The Geospatial Exploration and Orchestration Studio is an integrated platform for fine-tuning, inference, and orchestration of geospatial AI models. It combines a no-code UI, low-code SDK, and APIs to make working with geospatial data and AI accessible to everyone, from researchers to developers.

The platform supports on-prem or cloud deployment using Red Hat OpenShift or Kubernetes, enabling scalable pipelines for data preparation, model training, and inference.

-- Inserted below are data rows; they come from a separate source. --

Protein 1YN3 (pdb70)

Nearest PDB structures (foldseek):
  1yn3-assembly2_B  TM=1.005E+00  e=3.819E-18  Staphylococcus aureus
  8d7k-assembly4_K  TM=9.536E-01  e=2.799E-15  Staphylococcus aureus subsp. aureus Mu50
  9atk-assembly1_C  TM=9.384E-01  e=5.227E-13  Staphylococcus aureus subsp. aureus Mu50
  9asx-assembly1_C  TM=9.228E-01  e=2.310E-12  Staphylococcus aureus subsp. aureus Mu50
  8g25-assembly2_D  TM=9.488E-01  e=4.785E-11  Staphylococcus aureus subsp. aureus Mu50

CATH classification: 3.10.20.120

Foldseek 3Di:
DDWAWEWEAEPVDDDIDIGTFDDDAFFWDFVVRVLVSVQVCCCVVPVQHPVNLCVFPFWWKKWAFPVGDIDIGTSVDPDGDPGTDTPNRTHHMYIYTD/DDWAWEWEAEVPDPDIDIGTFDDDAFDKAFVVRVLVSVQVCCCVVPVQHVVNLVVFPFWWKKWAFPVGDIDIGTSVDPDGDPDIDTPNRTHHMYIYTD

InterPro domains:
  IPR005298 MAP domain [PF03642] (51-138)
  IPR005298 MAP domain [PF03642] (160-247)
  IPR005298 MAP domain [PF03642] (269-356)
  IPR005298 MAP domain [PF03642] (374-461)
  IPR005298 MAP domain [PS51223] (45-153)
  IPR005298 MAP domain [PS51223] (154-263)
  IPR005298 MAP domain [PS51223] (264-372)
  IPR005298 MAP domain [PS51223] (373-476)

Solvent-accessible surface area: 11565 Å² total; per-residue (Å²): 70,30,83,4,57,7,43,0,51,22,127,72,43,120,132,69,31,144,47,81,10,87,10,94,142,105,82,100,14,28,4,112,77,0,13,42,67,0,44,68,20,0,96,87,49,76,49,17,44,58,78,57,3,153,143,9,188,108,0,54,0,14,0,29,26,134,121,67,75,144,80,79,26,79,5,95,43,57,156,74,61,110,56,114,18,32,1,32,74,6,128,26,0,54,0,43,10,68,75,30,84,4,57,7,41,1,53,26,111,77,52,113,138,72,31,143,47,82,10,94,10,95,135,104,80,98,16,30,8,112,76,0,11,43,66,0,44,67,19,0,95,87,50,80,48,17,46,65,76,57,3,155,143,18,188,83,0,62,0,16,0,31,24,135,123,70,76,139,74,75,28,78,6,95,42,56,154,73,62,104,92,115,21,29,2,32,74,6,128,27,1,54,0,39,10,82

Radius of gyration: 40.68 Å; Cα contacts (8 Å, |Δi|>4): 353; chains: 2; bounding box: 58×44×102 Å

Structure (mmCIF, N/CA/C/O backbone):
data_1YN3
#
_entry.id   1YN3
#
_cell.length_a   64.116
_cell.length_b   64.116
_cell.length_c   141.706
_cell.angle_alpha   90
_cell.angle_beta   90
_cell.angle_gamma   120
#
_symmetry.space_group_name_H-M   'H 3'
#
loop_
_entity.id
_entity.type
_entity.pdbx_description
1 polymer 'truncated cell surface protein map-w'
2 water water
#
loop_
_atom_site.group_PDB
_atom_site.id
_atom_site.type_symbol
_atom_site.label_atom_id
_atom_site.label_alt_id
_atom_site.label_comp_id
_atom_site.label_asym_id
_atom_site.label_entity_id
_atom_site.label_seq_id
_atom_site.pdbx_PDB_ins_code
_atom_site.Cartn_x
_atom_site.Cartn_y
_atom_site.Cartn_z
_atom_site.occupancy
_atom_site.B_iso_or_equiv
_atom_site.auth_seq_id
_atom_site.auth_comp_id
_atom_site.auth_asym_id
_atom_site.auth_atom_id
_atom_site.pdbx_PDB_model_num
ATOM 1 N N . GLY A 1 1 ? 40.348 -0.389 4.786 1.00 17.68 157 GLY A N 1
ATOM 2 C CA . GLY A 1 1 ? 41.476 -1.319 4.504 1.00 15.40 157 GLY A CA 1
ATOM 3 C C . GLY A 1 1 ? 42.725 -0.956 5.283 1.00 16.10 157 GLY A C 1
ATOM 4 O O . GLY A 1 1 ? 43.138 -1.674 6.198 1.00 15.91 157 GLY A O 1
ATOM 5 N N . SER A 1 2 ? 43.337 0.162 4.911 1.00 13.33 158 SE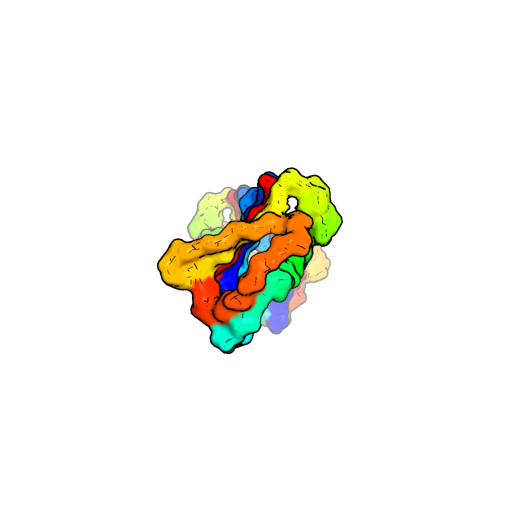R A N 1
ATOM 6 C CA . SER A 1 2 ? 44.533 0.636 5.582 1.00 14.31 158 SER A CA 1
ATOM 7 C C . SER A 1 2 ? 44.396 2.123 5.848 1.00 12.73 158 SER A C 1
ATOM 8 O O . SER A 1 2 ? 43.710 2.845 5.122 1.00 13.21 158 SER A O 1
ATOM 11 N N . THR A 1 3 ? 45.066 2.572 6.896 1.00 12.75 159 THR A N 1
ATOM 12 C CA . THR A 1 3 ? 45.033 3.961 7.303 1.00 13.49 159 THR A CA 1
ATOM 13 C C . THR A 1 3 ? 46.347 4.662 6.946 1.00 11.98 159 THR A C 1
ATOM 14 O O . THR A 1 3 ? 47.424 4.180 7.285 1.00 12.73 159 THR A O 1
ATOM 18 N N . VAL A 1 4 ? 46.253 5.793 6.250 1.00 8.96 160 VAL A N 1
ATOM 19 C CA . VAL A 1 4 ? 47.436 6.560 5.860 1.00 8.03 160 VAL A CA 1
ATOM 20 C C . VAL A 1 4 ? 47.397 7.914 6.560 1.00 7.98 160 VAL A C 1
ATOM 21 O O . VAL A 1 4 ? 46.494 8.723 6.330 1.00 7.58 160 VAL A O 1
ATOM 25 N N . PRO A 1 5 ? 48.385 8.181 7.427 1.00 6.74 161 PRO A N 1
ATOM 26 C CA . PRO A 1 5 ? 48.405 9.456 8.143 1.00 8.32 161 PRO A CA 1
ATOM 27 C C . PRO A 1 5 ? 48.756 10.629 7.238 1.00 7.09 161 PRO A C 1
ATOM 28 O O . PRO A 1 5 ? 49.546 10.490 6.305 1.00 8.01 161 PRO A O 1
ATOM 32 N N . TYR A 1 6 ? 48.147 11.781 7.498 1.00 7.06 162 TYR A N 1
ATOM 33 C CA . TYR A 1 6 ? 48.429 12.961 6.695 1.00 8.09 162 TYR A CA 1
ATOM 34 C C . TYR A 1 6 ? 48.340 14.233 7.509 1.00 7.65 162 TYR A C 1
ATOM 35 O O . TYR A 1 6 ? 47.722 14.271 8.577 1.00 8.07 162 TYR A O 1
ATOM 44 N N . THR A 1 7 ? 48.986 15.269 6.994 1.00 8.35 163 THR A N 1
ATOM 45 C CA . THR A 1 7 ? 48.953 16.574 7.620 1.00 8.45 163 THR A CA 1
ATOM 46 C C . THR A 1 7 ? 48.526 17.576 6.566 1.00 8.21 163 THR A C 1
ATOM 47 O O . THR A 1 7 ? 48.693 17.343 5.364 1.00 8.38 163 THR A O 1
ATOM 51 N N . ILE A 1 8 ? 47.943 18.674 7.019 1.00 9.61 164 ILE A N 1
ATOM 52 C CA . ILE A 1 8 ? 47.568 19.753 6.125 1.00 9.01 164 ILE A CA 1
ATOM 53 C C . ILE A 1 8 ? 48.142 20.987 6.792 1.00 9.33 164 ILE A C 1
ATOM 54 O O . ILE A 1 8 ? 47.825 21.285 7.949 1.00 9.40 164 ILE A O 1
ATOM 59 N N . THR A 1 9 ? 49.015 21.675 6.070 1.00 11.82 165 THR A N 1
ATOM 60 C CA . THR A 1 9 ? 49.647 22.883 6.563 1.00 14.01 165 THR A CA 1
ATOM 61 C C . THR A 1 9 ? 49.252 24.017 5.630 1.00 15.49 165 THR A C 1
ATOM 62 O O . THR A 1 9 ? 49.364 23.894 4.409 1.00 14.78 165 THR A O 1
ATOM 66 N N . VAL A 1 10 ? 48.771 25.112 6.205 1.00 17.45 166 VAL A N 1
ATOM 67 C CA . VAL A 1 10 ? 48.364 26.268 5.421 1.00 21.06 166 VAL A CA 1
ATOM 68 C C . VAL A 1 10 ? 49.047 27.482 6.033 1.00 24.15 166 VAL A C 1
ATOM 69 O O . VAL A 1 10 ? 48.999 27.677 7.247 1.00 24.97 166 VAL A O 1
ATOM 73 N N . ASN A 1 11 ? 49.695 28.291 5.201 1.00 27.72 167 ASN A N 1
ATOM 74 C CA . ASN A 1 11 ? 50.394 29.474 5.698 1.00 31.34 167 ASN A CA 1
ATOM 75 C C . ASN A 1 11 ? 49.443 30.422 6.423 1.00 33.24 167 ASN A C 1
ATOM 76 O O . ASN A 1 11 ? 49.879 31.260 7.214 1.00 34.82 167 ASN A O 1
ATOM 81 N N . GLY A 1 12 ? 48.146 30.280 6.165 1.00 34.77 168 GLY A N 1
ATOM 82 C CA . GLY A 1 12 ? 47.173 31.142 6.813 1.00 35.64 168 GLY A CA 1
ATOM 83 C C . GLY A 1 12 ? 46.583 30.563 8.089 1.00 36.23 168 GLY A C 1
ATOM 84 O O . GLY A 1 12 ? 45.487 30.945 8.497 1.00 37.34 168 GLY A O 1
ATOM 85 N N . THR A 1 13 ? 47.303 29.646 8.729 1.00 36.29 169 THR A N 1
ATOM 86 C CA . THR A 1 13 ? 46.825 29.031 9.965 1.00 35.44 169 THR A CA 1
ATOM 87 C C . THR A 1 13 ? 47.949 28.372 10.767 1.00 34.47 169 THR A C 1
ATOM 88 O O . THR A 1 13 ? 48.739 27.594 10.234 1.00 33.92 169 THR A O 1
ATOM 92 N N . SER A 1 14 ? 48.014 28.696 12.055 1.00 33.13 170 SER A N 1
ATOM 93 C CA . SER A 1 14 ? 49.041 28.152 12.938 1.00 32.16 170 SER A CA 1
ATOM 94 C C . SER A 1 14 ? 48.829 26.671 13.240 1.00 30.20 170 SER A C 1
ATOM 95 O O . SER A 1 14 ? 49.776 25.884 13.213 1.00 30.35 170 SER A O 1
ATOM 98 N N . GLN A 1 15 ? 47.587 26.298 13.529 1.00 28.35 171 GLN A N 1
ATOM 99 C CA . GLN A 1 15 ? 47.264 24.915 13.853 1.00 26.45 171 GLN A CA 1
ATOM 100 C C . GLN A 1 15 ? 47.142 24.049 12.606 1.00 23.92 171 GLN A C 1
ATOM 101 O O . GLN A 1 15 ? 46.329 24.321 11.730 1.00 23.70 171 GLN A O 1
ATOM 107 N N . ASN A 1 16 ? 47.948 22.995 12.542 1.00 21.19 172 ASN A N 1
ATOM 108 C CA . ASN A 1 16 ? 47.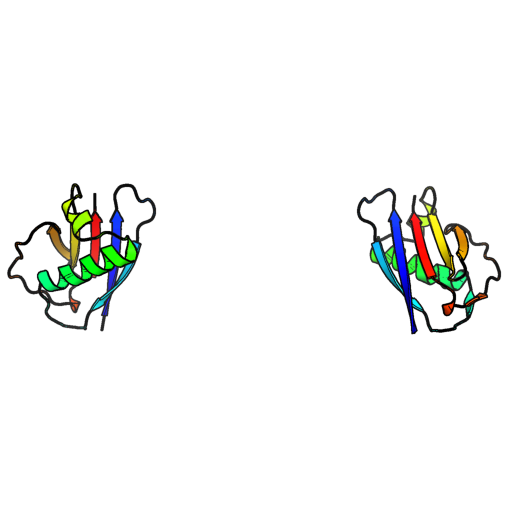924 22.081 11.404 1.00 18.94 172 ASN A CA 1
ATOM 109 C C . ASN A 1 16 ? 46.959 20.924 11.630 1.00 17.46 172 ASN A C 1
ATOM 110 O O . ASN A 1 16 ? 46.636 20.578 12.767 1.00 18.53 172 ASN A O 1
ATOM 115 N N . ILE A 1 17 ? 46.504 20.331 10.532 1.00 12.36 173 ILE A N 1
ATOM 116 C CA . ILE A 1 17 ? 45.604 19.184 10.580 1.00 11.23 173 ILE A CA 1
ATOM 117 C C . ILE A 1 17 ? 46.468 17.927 10.642 1.00 9.21 173 ILE A C 1
ATOM 118 O O . ILE A 1 17 ? 47.500 17.845 9.984 1.00 9.13 173 ILE A O 1
ATOM 123 N N . LEU A 1 18 ? 46.052 16.967 11.460 1.00 9.54 174 LEU A N 1
ATOM 124 C CA . LEU A 1 18 ? 46.750 15.692 11.607 1.00 8.36 174 LEU A CA 1
ATOM 125 C C . LEU A 1 18 ? 45.646 14.649 11.689 1.00 8.04 174 LEU A C 1
ATOM 126 O O . LEU A 1 18 ? 44.893 14.604 12.666 1.00 8.62 174 LEU A O 1
ATOM 131 N N . SER A 1 19 ? 45.544 13.815 10.660 1.00 8.74 175 SER A N 1
ATOM 132 C CA . SER A 1 19 ? 44.487 12.818 10.611 1.00 8.54 175 SER A CA 1
ATOM 133 C C . SER A 1 19 ? 44.893 11.610 9.774 1.00 7.56 175 SER A C 1
ATOM 134 O O . SER A 1 19 ? 46.066 11.416 9.475 1.00 7.86 175 SER A O 1
ATOM 137 N N . ASN A 1 20 ? 43.908 10.797 9.411 1.00 7.84 176 ASN A N 1
ATOM 138 C CA . ASN A 1 20 ? 44.141 9.602 8.612 1.00 8.60 176 ASN A CA 1
ATOM 139 C C . ASN A 1 20 ? 43.184 9.485 7.436 1.00 9.22 176 ASN A C 1
ATOM 140 O O . ASN A 1 20 ? 41.994 9.791 7.558 1.00 8.93 176 ASN A O 1
ATOM 145 N N . LEU A 1 21 ? 43.725 9.032 6.308 1.00 8.89 177 LEU A N 1
ATOM 146 C CA . LEU A 1 21 ? 42.957 8.794 5.093 1.00 9.20 177 LEU A CA 1
ATOM 147 C C . LEU A 1 21 ? 42.790 7.287 5.033 1.00 8.98 177 LEU A C 1
ATOM 148 O O . LEU A 1 21 ? 43.693 6.549 5.420 1.00 13.45 177 LEU A O 1
ATOM 153 N N . THR A 1 22 ? 41.646 6.822 4.550 1.00 8.62 178 THR A N 1
ATOM 154 C CA . THR A 1 22 ? 41.414 5.390 4.437 1.00 8.79 178 THR A CA 1
ATOM 155 C C . THR A 1 22 ? 41.517 4.951 2.987 1.00 8.16 178 THR A C 1
ATOM 156 O O . THR A 1 22 ? 40.969 5.601 2.096 1.00 9.63 178 THR A O 1
ATOM 160 N N . PHE A 1 23 ? 42.243 3.860 2.762 1.00 8.16 179 PHE A N 1
ATOM 161 C CA . PHE A 1 23 ? 42.406 3.285 1.431 1.00 9.16 179 PHE A CA 1
ATOM 162 C C . PHE A 1 23 ? 42.069 1.805 1.512 1.00 10.08 179 PHE A C 1
ATOM 163 O O . PHE A 1 23 ? 42.098 1.212 2.591 1.00 9.89 179 PHE A O 1
ATOM 171 N N . ASN A 1 24 ? 41.736 1.209 0.373 1.00 11.39 180 ASN A N 1
ATOM 172 C CA . ASN A 1 24 ? 41.483 -0.222 0.336 1.00 12.04 180 ASN A CA 1
ATOM 173 C C . ASN A 1 24 ? 42.893 -0.802 0.351 1.00 12.17 180 ASN A C 1
ATOM 174 O O . ASN A 1 24 ? 43.799 -0.248 -0.273 1.00 14.01 180 ASN A O 1
ATOM 179 N N . LYS A 1 25 ? 43.089 -1.902 1.065 1.00 13.10 181 LYS A N 1
ATOM 180 C CA . LYS A 1 25 ? 44.406 -2.513 1.151 1.00 14.22 181 LYS A CA 1
ATOM 181 C C . LYS A 1 25 ? 44.855 -3.118 -0.178 1.00 13.74 181 LYS A C 1
ATOM 182 O O . LYS A 1 25 ? 44.059 -3.721 -0.900 1.00 14.96 181 LYS A O 1
ATOM 188 N N . ASN A 1 26 ? 46.131 -2.928 -0.504 1.00 14.28 182 ASN A N 1
ATOM 189 C CA . ASN A 1 26 ? 46.721 -3.477 -1.722 1.00 15.64 182 ASN A CA 1
ATOM 190 C C . ASN A 1 26 ? 45.933 -3.185 -3.003 1.00 15.48 182 ASN A C 1
ATOM 191 O O . ASN A 1 26 ? 45.684 -4.081 -3.811 1.00 17.63 182 ASN A O 1
ATOM 196 N N . GLN A 1 27 ? 45.549 -1.928 -3.193 1.00 12.89 183 GLN A N 1
ATOM 197 C CA . GLN A 1 27 ? 44.800 -1.542 -4.383 1.00 12.72 183 GLN A CA 1
ATOM 198 C C . GLN A 1 27 ? 45.581 -0.542 -5.219 1.00 11.87 183 GLN A C 1
ATOM 199 O O . GLN A 1 27 ? 46.148 0.415 -4.695 1.00 11.66 183 GLN A O 1
ATOM 205 N N . ASN A 1 28 ? 45.617 -0.770 -6.525 1.00 12.23 184 ASN A N 1
ATOM 206 C CA . ASN A 1 28 ? 46.318 0.138 -7.411 1.00 11.88 184 ASN A CA 1
ATOM 207 C C . ASN A 1 28 ? 45.422 1.334 -7.684 1.00 12.92 184 ASN A C 1
ATOM 208 O O . ASN A 1 28 ? 44.246 1.176 -8.020 1.00 14.32 184 ASN A O 1
ATOM 213 N N . ILE A 1 29 ? 45.977 2.529 -7.516 1.00 10.13 185 ILE A N 1
ATOM 214 C CA . ILE A 1 29 ? 45.229 3.759 -7.739 1.00 11.70 185 ILE A CA 1
ATOM 215 C C . ILE A 1 29 ? 46.044 4.730 -8.577 1.00 10.50 185 ILE A C 1
ATOM 216 O O . ILE A 1 29 ? 47.270 4.649 -8.631 1.00 11.12 185 ILE A O 1
ATOM 221 N N . SER A 1 30 ? 45.359 5.655 -9.234 1.00 10.61 186 SER A N 1
ATOM 222 C CA . SER A 1 30 ? 46.039 6.640 -10.061 1.00 10.19 186 SER A CA 1
ATOM 223 C C . SER A 1 30 ? 46.252 7.911 -9.255 1.00 9.65 186 SER A C 1
ATOM 224 O O . SER A 1 30 ? 45.701 8.063 -8.158 1.00 10.06 186 SER A O 1
ATOM 227 N N . TYR A 1 31 ? 47.052 8.828 -9.791 1.00 10.48 187 TYR A N 1
ATOM 228 C CA . TYR A 1 31 ? 47.266 10.085 -9.098 1.00 9.87 187 TYR A CA 1
ATOM 229 C C . TYR A 1 31 ? 46.009 10.936 -9.203 1.00 11.03 187 TYR A C 1
ATOM 230 O O . TYR A 1 31 ? 45.790 11.824 -8.378 1.00 10.05 187 TYR A O 1
ATOM 239 N N . LYS A 1 32 ? 45.170 10.665 -10.202 1.00 11.13 188 LYS A N 1
ATOM 240 C CA . LYS A 1 32 ? 43.921 11.403 -10.317 1.00 12.51 188 LYS A CA 1
ATOM 241 C C . LYS A 1 32 ? 43.040 10.933 -9.154 1.00 11.71 188 LYS A C 1
ATOM 242 O O . LYS A 1 32 ? 42.338 11.733 -8.530 1.00 12.50 188 LYS A O 1
ATOM 248 N N . ASP A 1 33 ? 43.088 9.635 -8.852 1.00 11.62 189 ASP A N 1
ATOM 249 C CA . ASP A 1 33 ? 42.309 9.097 -7.733 1.00 11.49 189 ASP A CA 1
ATOM 250 C C . ASP A 1 33 ? 42.782 9.740 -6.436 1.00 10.92 189 ASP A C 1
ATOM 251 O O . ASP A 1 33 ? 41.980 10.211 -5.623 1.00 11.02 189 ASP A O 1
ATOM 256 N N . LEU A 1 34 ? 44.097 9.740 -6.240 1.00 10.23 190 LEU A N 1
ATOM 257 C CA . LEU A 1 34 ? 44.676 10.306 -5.033 1.00 9.61 190 LEU A CA 1
ATOM 258 C C . LEU A 1 34 ? 44.300 11.778 -4.887 1.00 9.49 190 LEU A C 1
ATOM 259 O O . LEU A 1 34 ? 44.045 12.246 -3.775 1.00 10.81 190 LEU A O 1
ATOM 264 N N . GLU A 1 35 ? 44.257 12.502 -6.004 1.00 9.87 191 GLU A N 1
ATOM 265 C CA . GLU A 1 35 ? 43.880 13.912 -5.977 1.00 9.58 191 GLU A CA 1
ATOM 266 C C . GLU A 1 35 ? 42.492 14.091 -5.3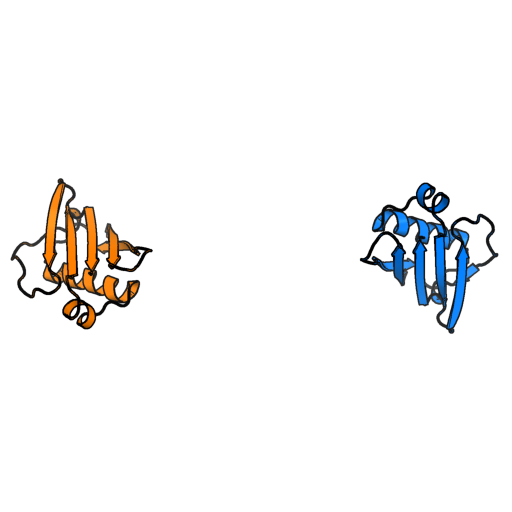67 1.00 8.75 191 GLU A C 1
ATOM 267 O O . GLU A 1 35 ? 42.282 14.995 -4.567 1.00 8.93 191 GLU A O 1
ATOM 273 N N . GLY A 1 36 ? 41.550 13.239 -5.759 1.00 8.46 192 GLY A N 1
ATOM 274 C CA . GLY A 1 36 ? 40.197 13.341 -5.239 1.00 7.60 192 GLY A CA 1
ATOM 275 C C . GLY A 1 36 ? 40.138 13.186 -3.733 1.00 7.52 192 GLY A C 1
ATOM 276 O O . GLY A 1 36 ? 39.376 13.876 -3.056 1.00 8.53 192 GLY A O 1
ATOM 277 N N . LYS A 1 37 ? 40.937 12.266 -3.206 1.00 7.30 193 LYS A N 1
ATOM 278 C CA . LYS A 1 37 ? 40.962 12.037 -1.775 1.00 7.31 193 LYS A CA 1
ATOM 279 C C . LYS A 1 37 ? 41.622 13.215 -1.065 1.00 6.83 193 LYS A C 1
ATOM 280 O O . LYS A 1 37 ? 41.134 13.670 -0.034 1.00 8.26 193 LYS A O 1
ATOM 286 N N . VAL A 1 38 ? 42.718 13.717 -1.622 1.00 6.69 194 VAL A N 1
ATOM 287 C CA . VAL A 1 38 ? 43.413 14.857 -1.038 1.00 7.22 194 VAL A CA 1
ATOM 288 C C . VAL A 1 38 ? 42.530 16.108 -1.057 1.00 7.47 194 VAL A C 1
ATOM 289 O O . VAL A 1 38 ? 42.422 16.816 -0.054 1.00 7.46 194 VAL A O 1
ATOM 293 N N . LYS A 1 39 ? 41.898 16.383 -2.192 1.00 8.10 195 LYS A N 1
ATOM 294 C CA . LYS A 1 39 ? 41.038 17.557 -2.283 1.00 7.88 195 LYS A CA 1
ATOM 295 C C . LYS A 1 39 ? 39.856 17.476 -1.320 1.00 8.44 195 LYS A C 1
ATOM 296 O O . LYS A 1 39 ? 39.427 18.488 -0.772 1.00 8.98 195 LYS A O 1
ATOM 302 N N . SER A 1 40 ? 39.336 16.273 -1.099 1.00 8.14 196 SER A N 1
ATOM 303 C CA . SER A 1 40 ? 38.208 16.116 -0.193 1.00 8.46 196 SER A CA 1
ATOM 304 C C . SER A 1 40 ? 38.564 16.501 1.242 1.00 8.22 196 SER A C 1
ATOM 305 O O . SER A 1 40 ? 37.821 17.244 1.889 1.00 8.54 196 SER A O 1
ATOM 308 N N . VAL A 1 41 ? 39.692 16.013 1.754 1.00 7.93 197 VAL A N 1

By leveraging tools like TerraTorch, TerraKit, and Iterate, the Geospatial Studio accelerates insights from complex geospatial datasets for a diverse range of applications. 🌱

The studio is builds upon the broader ecosystem utilising TerraTorch for model fine-tuning and inference, and leveraging TerraKit for geospatial data search, query and processing.

🏗 Architecture

The Geospatial Studio is made up of a gateway API which provides access to all the backend services (fine-tuning, dataset onboarding/preparation, model management, inference pipelines). The code for the most of these core elements are found in the following repositories:

geospatial-studio (this repo)	https://github.com/terrastackai/geospatial-studio	Helm chart for core deployment Helm chart for pipelines deployment Deployment instructions and scripts
geospatial-studio-core	https://github.com/terrastackai/geospatial-studio-core	Studio Gateway API Tuning image build scripts Inference image build scripts Automated model deployment scripts
geospatial-studio-pipelines	https://github.com/terrastackai/geospatial-studio-pipelines	Inference pipeline components Pipeline orchestration wrapper Instructions and templates for creating new templates
geospatial-studio-ui	https://github.com/terrastackai/geospatial-studio-ui	Geospatial Studio web-based UI
geospatial-studio-toolkit	https://github.com/terrastackai/geospatial-studio-toolkit	Python SDK Jupyter notebook examples QGIS plugin

When deployed the studio will consist of the gateway api (which can trigger onboarding, fine-tuning and inference tasks), UI, deployed inference pipeline components, backend Postgresql database, MLflow and Geoserver. These are supported by an OAuth2 authenticator and S3-compatible object storage (both usually external). The architecture is shown in the diagram below.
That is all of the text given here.